§ Try it
Under this line are the records; write out word for word the part that begins at the line containing "ATOM 93 C CA" and ends at the line containing "ATOM 118 C CA", and no more.

§ Extracted information
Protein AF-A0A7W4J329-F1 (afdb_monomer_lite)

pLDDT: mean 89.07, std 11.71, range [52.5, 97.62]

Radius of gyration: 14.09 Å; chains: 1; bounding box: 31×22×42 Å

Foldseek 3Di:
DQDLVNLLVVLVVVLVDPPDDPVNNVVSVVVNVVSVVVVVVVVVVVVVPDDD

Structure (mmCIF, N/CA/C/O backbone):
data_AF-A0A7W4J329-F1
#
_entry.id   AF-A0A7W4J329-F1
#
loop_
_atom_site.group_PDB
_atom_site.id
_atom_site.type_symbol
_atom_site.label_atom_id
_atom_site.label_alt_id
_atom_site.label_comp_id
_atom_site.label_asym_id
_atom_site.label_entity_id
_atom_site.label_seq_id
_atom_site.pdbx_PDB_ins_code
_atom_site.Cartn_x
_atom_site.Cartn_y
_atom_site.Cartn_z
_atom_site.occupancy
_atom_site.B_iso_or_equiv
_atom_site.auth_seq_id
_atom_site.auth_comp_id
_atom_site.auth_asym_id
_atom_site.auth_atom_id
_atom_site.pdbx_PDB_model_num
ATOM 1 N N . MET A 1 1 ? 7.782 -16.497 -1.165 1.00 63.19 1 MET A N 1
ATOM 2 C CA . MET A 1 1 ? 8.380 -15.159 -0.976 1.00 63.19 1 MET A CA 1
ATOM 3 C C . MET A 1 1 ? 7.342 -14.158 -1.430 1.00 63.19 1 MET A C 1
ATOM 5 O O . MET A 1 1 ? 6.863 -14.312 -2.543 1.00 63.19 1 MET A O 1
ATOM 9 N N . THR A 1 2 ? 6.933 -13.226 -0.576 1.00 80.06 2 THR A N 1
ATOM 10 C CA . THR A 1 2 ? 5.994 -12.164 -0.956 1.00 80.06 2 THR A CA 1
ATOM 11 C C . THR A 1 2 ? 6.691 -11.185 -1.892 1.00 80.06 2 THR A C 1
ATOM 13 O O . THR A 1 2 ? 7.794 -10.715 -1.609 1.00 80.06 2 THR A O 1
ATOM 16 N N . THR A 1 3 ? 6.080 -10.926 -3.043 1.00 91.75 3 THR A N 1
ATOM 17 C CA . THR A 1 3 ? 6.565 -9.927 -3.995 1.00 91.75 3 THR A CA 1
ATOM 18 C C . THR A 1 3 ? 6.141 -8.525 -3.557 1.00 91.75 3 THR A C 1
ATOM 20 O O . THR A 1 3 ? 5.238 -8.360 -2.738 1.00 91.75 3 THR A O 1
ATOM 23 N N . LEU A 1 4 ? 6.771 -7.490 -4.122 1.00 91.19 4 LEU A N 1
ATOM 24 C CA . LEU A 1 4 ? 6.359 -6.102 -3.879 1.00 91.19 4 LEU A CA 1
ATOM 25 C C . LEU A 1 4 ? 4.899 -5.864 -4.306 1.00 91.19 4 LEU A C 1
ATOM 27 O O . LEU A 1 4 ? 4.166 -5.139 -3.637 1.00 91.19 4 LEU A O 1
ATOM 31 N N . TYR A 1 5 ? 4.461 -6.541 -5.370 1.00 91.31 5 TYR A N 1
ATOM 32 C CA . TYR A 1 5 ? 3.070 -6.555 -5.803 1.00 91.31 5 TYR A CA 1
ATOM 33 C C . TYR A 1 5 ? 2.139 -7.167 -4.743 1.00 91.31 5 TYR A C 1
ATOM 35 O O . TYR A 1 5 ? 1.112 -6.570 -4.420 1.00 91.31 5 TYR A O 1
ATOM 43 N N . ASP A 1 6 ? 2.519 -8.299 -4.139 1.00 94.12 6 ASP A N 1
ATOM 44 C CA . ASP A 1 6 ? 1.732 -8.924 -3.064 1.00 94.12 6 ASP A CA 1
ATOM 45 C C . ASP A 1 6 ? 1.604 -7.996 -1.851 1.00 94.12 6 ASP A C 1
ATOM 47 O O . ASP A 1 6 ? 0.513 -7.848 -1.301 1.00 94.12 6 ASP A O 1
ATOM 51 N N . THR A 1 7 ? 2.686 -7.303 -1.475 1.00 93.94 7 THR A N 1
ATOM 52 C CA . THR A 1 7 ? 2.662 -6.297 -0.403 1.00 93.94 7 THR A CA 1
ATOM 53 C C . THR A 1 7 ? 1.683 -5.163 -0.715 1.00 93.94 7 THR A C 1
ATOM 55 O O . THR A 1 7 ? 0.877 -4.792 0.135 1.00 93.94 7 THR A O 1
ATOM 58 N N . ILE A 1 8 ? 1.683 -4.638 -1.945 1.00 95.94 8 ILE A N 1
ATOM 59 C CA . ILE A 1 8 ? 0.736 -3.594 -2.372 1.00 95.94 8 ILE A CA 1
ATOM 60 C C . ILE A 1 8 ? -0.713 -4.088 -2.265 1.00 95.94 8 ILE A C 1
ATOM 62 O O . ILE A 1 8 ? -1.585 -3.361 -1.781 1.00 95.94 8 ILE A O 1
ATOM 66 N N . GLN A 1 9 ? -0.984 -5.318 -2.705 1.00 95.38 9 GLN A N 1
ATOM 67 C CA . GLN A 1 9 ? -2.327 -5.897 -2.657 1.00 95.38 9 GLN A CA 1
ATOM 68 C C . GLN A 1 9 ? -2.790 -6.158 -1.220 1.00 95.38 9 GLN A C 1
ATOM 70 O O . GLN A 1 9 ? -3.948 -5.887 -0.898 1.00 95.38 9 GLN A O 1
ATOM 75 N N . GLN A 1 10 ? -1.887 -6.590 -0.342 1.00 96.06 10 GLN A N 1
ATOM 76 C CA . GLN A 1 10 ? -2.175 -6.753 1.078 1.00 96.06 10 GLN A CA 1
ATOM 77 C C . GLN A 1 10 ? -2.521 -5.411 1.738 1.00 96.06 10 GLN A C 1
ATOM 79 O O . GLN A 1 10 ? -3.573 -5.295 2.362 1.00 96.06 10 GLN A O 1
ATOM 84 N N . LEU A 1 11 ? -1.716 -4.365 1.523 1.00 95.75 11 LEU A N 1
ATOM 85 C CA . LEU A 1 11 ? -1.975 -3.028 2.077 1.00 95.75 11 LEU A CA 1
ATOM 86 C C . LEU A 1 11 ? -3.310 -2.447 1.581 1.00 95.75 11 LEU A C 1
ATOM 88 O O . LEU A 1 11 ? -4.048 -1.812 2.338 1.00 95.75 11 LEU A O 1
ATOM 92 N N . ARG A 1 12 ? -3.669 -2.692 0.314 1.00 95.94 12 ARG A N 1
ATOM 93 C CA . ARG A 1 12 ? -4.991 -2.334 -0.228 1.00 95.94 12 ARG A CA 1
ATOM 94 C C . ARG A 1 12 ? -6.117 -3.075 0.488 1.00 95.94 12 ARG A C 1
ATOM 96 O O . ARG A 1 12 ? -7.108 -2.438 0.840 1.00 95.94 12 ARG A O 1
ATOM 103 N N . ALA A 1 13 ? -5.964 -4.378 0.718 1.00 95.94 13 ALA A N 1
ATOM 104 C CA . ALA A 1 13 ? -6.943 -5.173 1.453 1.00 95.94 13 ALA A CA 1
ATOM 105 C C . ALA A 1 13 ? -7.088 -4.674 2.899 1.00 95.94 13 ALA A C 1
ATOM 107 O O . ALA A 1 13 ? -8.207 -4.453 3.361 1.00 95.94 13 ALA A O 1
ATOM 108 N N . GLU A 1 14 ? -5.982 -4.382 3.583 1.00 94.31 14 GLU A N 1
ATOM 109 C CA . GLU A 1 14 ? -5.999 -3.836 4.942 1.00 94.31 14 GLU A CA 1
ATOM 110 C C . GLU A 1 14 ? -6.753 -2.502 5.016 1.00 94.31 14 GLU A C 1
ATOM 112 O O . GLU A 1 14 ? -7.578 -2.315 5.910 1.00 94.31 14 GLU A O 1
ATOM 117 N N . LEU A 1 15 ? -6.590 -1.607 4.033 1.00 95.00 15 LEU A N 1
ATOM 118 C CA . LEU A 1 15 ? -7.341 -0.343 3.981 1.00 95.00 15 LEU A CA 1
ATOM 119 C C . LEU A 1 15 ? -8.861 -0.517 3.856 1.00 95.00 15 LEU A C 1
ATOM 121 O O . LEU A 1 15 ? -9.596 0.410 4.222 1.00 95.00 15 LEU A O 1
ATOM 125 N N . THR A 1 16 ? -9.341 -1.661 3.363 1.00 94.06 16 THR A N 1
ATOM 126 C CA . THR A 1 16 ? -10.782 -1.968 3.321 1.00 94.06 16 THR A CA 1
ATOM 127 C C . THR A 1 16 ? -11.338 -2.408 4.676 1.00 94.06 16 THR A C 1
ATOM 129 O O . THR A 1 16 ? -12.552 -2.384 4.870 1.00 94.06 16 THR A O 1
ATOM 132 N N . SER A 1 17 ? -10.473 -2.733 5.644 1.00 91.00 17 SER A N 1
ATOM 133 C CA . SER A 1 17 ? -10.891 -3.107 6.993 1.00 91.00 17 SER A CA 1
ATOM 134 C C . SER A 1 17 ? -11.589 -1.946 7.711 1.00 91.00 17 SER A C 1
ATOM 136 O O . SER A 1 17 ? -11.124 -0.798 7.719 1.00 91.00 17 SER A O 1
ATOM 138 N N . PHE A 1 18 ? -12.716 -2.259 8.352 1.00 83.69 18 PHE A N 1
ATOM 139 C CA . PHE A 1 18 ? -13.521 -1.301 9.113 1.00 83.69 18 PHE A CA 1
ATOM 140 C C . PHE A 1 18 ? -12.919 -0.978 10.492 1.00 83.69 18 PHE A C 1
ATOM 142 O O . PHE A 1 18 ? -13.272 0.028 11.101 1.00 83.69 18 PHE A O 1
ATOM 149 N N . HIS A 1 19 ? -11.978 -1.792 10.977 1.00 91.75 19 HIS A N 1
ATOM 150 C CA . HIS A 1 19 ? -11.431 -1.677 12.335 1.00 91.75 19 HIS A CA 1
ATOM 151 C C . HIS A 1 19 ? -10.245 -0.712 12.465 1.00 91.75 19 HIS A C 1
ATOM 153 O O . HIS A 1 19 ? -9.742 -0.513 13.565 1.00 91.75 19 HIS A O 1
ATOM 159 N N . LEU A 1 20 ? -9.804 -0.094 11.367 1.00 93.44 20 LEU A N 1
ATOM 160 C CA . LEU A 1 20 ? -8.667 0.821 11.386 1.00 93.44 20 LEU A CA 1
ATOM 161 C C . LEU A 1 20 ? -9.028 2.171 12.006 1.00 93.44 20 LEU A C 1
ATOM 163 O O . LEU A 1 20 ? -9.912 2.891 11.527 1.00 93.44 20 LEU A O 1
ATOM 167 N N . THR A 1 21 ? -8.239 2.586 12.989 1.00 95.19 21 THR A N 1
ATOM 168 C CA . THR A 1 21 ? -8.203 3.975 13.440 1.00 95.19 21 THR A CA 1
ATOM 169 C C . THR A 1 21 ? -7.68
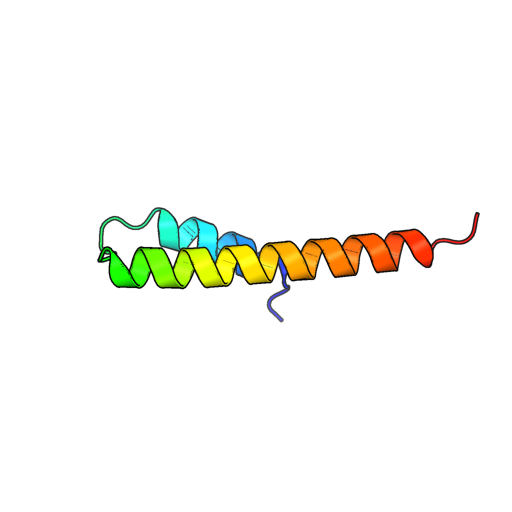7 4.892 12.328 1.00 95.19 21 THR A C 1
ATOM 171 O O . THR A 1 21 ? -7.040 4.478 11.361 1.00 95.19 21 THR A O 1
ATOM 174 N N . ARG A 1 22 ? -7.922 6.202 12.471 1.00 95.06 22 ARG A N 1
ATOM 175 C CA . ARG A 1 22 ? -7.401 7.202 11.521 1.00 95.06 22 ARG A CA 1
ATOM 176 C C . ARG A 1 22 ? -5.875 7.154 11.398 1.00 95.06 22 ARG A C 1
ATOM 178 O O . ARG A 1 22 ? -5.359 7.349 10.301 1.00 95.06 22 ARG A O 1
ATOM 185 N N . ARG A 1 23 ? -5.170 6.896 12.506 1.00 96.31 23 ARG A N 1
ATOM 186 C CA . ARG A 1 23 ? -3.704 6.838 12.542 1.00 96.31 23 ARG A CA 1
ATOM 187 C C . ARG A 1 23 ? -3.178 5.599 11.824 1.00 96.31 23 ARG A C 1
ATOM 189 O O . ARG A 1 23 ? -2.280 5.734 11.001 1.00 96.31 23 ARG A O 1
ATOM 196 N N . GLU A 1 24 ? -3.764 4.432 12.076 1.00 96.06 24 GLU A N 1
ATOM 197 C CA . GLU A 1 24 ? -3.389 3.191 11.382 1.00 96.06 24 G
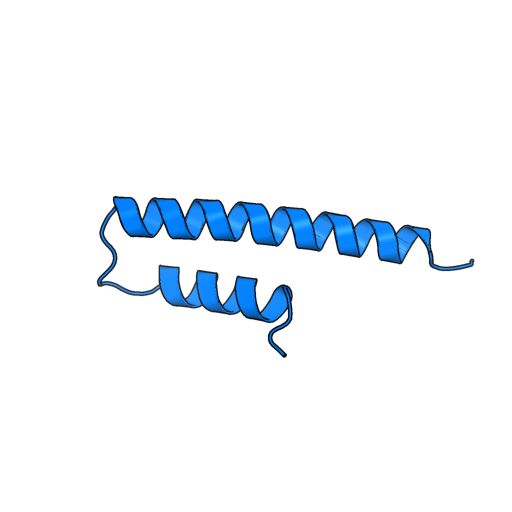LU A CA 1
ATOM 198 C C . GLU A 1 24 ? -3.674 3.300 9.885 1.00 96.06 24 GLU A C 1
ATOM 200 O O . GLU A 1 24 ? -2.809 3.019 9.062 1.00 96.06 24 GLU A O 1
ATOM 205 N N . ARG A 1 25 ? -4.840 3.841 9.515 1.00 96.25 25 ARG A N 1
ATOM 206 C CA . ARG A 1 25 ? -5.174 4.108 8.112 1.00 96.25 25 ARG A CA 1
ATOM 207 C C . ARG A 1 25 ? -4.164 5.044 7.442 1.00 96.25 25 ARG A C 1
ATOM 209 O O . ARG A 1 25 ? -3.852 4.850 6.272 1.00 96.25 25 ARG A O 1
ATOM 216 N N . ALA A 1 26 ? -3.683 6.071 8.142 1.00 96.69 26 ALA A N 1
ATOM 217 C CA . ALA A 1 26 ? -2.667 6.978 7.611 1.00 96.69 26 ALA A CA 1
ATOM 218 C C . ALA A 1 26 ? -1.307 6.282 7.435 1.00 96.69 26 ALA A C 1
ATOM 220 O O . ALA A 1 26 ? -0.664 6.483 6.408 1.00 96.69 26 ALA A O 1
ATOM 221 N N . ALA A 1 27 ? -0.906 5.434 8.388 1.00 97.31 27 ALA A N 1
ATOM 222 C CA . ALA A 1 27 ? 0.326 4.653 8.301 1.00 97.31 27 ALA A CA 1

§ Answer to this task
ATOM 93 C CA . ARG A 1 12 ? -4.991 -2.334 -0.228 1.00 95.94 12 ARG A CA 1
ATOM 94 C C . ARG A 1 12 ? -6.117 -3.075 0.488 1.00 95.94 12 ARG A C 1
ATOM 96 O O . ARG A 1 12 ? -7.108 -2.438 0.840 1.00 95.94 12 ARG A O 1
ATOM 103 N N . ALA A 1 13 ? -5.964 -4.378 0.718 1.00 95.94 13 ALA A N 1
ATOM 104 C CA . ALA A 1 13 ? -6.943 -5.173 1.453 1.00 95.94 13 ALA A CA 1
ATOM 105 C C . ALA A 1 13 ? -7.088 -4.674 2.899 1.00 95.94 13 ALA A C 1
ATOM 107 O O . ALA A 1 13 ? -8.207 -4.453 3.361 1.00 95.94 13 ALA A O 1
ATOM 108 N N . GLU A 1 14 ? -5.982 -4.382 3.583 1.00 94.31 14 GLU A N 1
ATOM 109 C CA . GLU A 1 14 ? -5.999 -3.836 4.942 1.00 94.31 14 GLU A CA 1
ATOM 110 C C . GLU A 1 14 ? -6.753 -2.502 5.016 1.00 94.31 14 GLU A C 1
ATOM 112 O O . GLU A 1 14 ? -7.578 -2.315 5.910 1.00 94.31 14 GLU A O 1
ATOM 117 N N . LEU A 1 15 ? -6.590 -1.607 4.033 1.00 95.00 15 LEU A N 1
ATOM 118 C CA . LEU A 1 15 ? -7.341 -0.343 3.981 1.00 95.00 15 LEU A CA 1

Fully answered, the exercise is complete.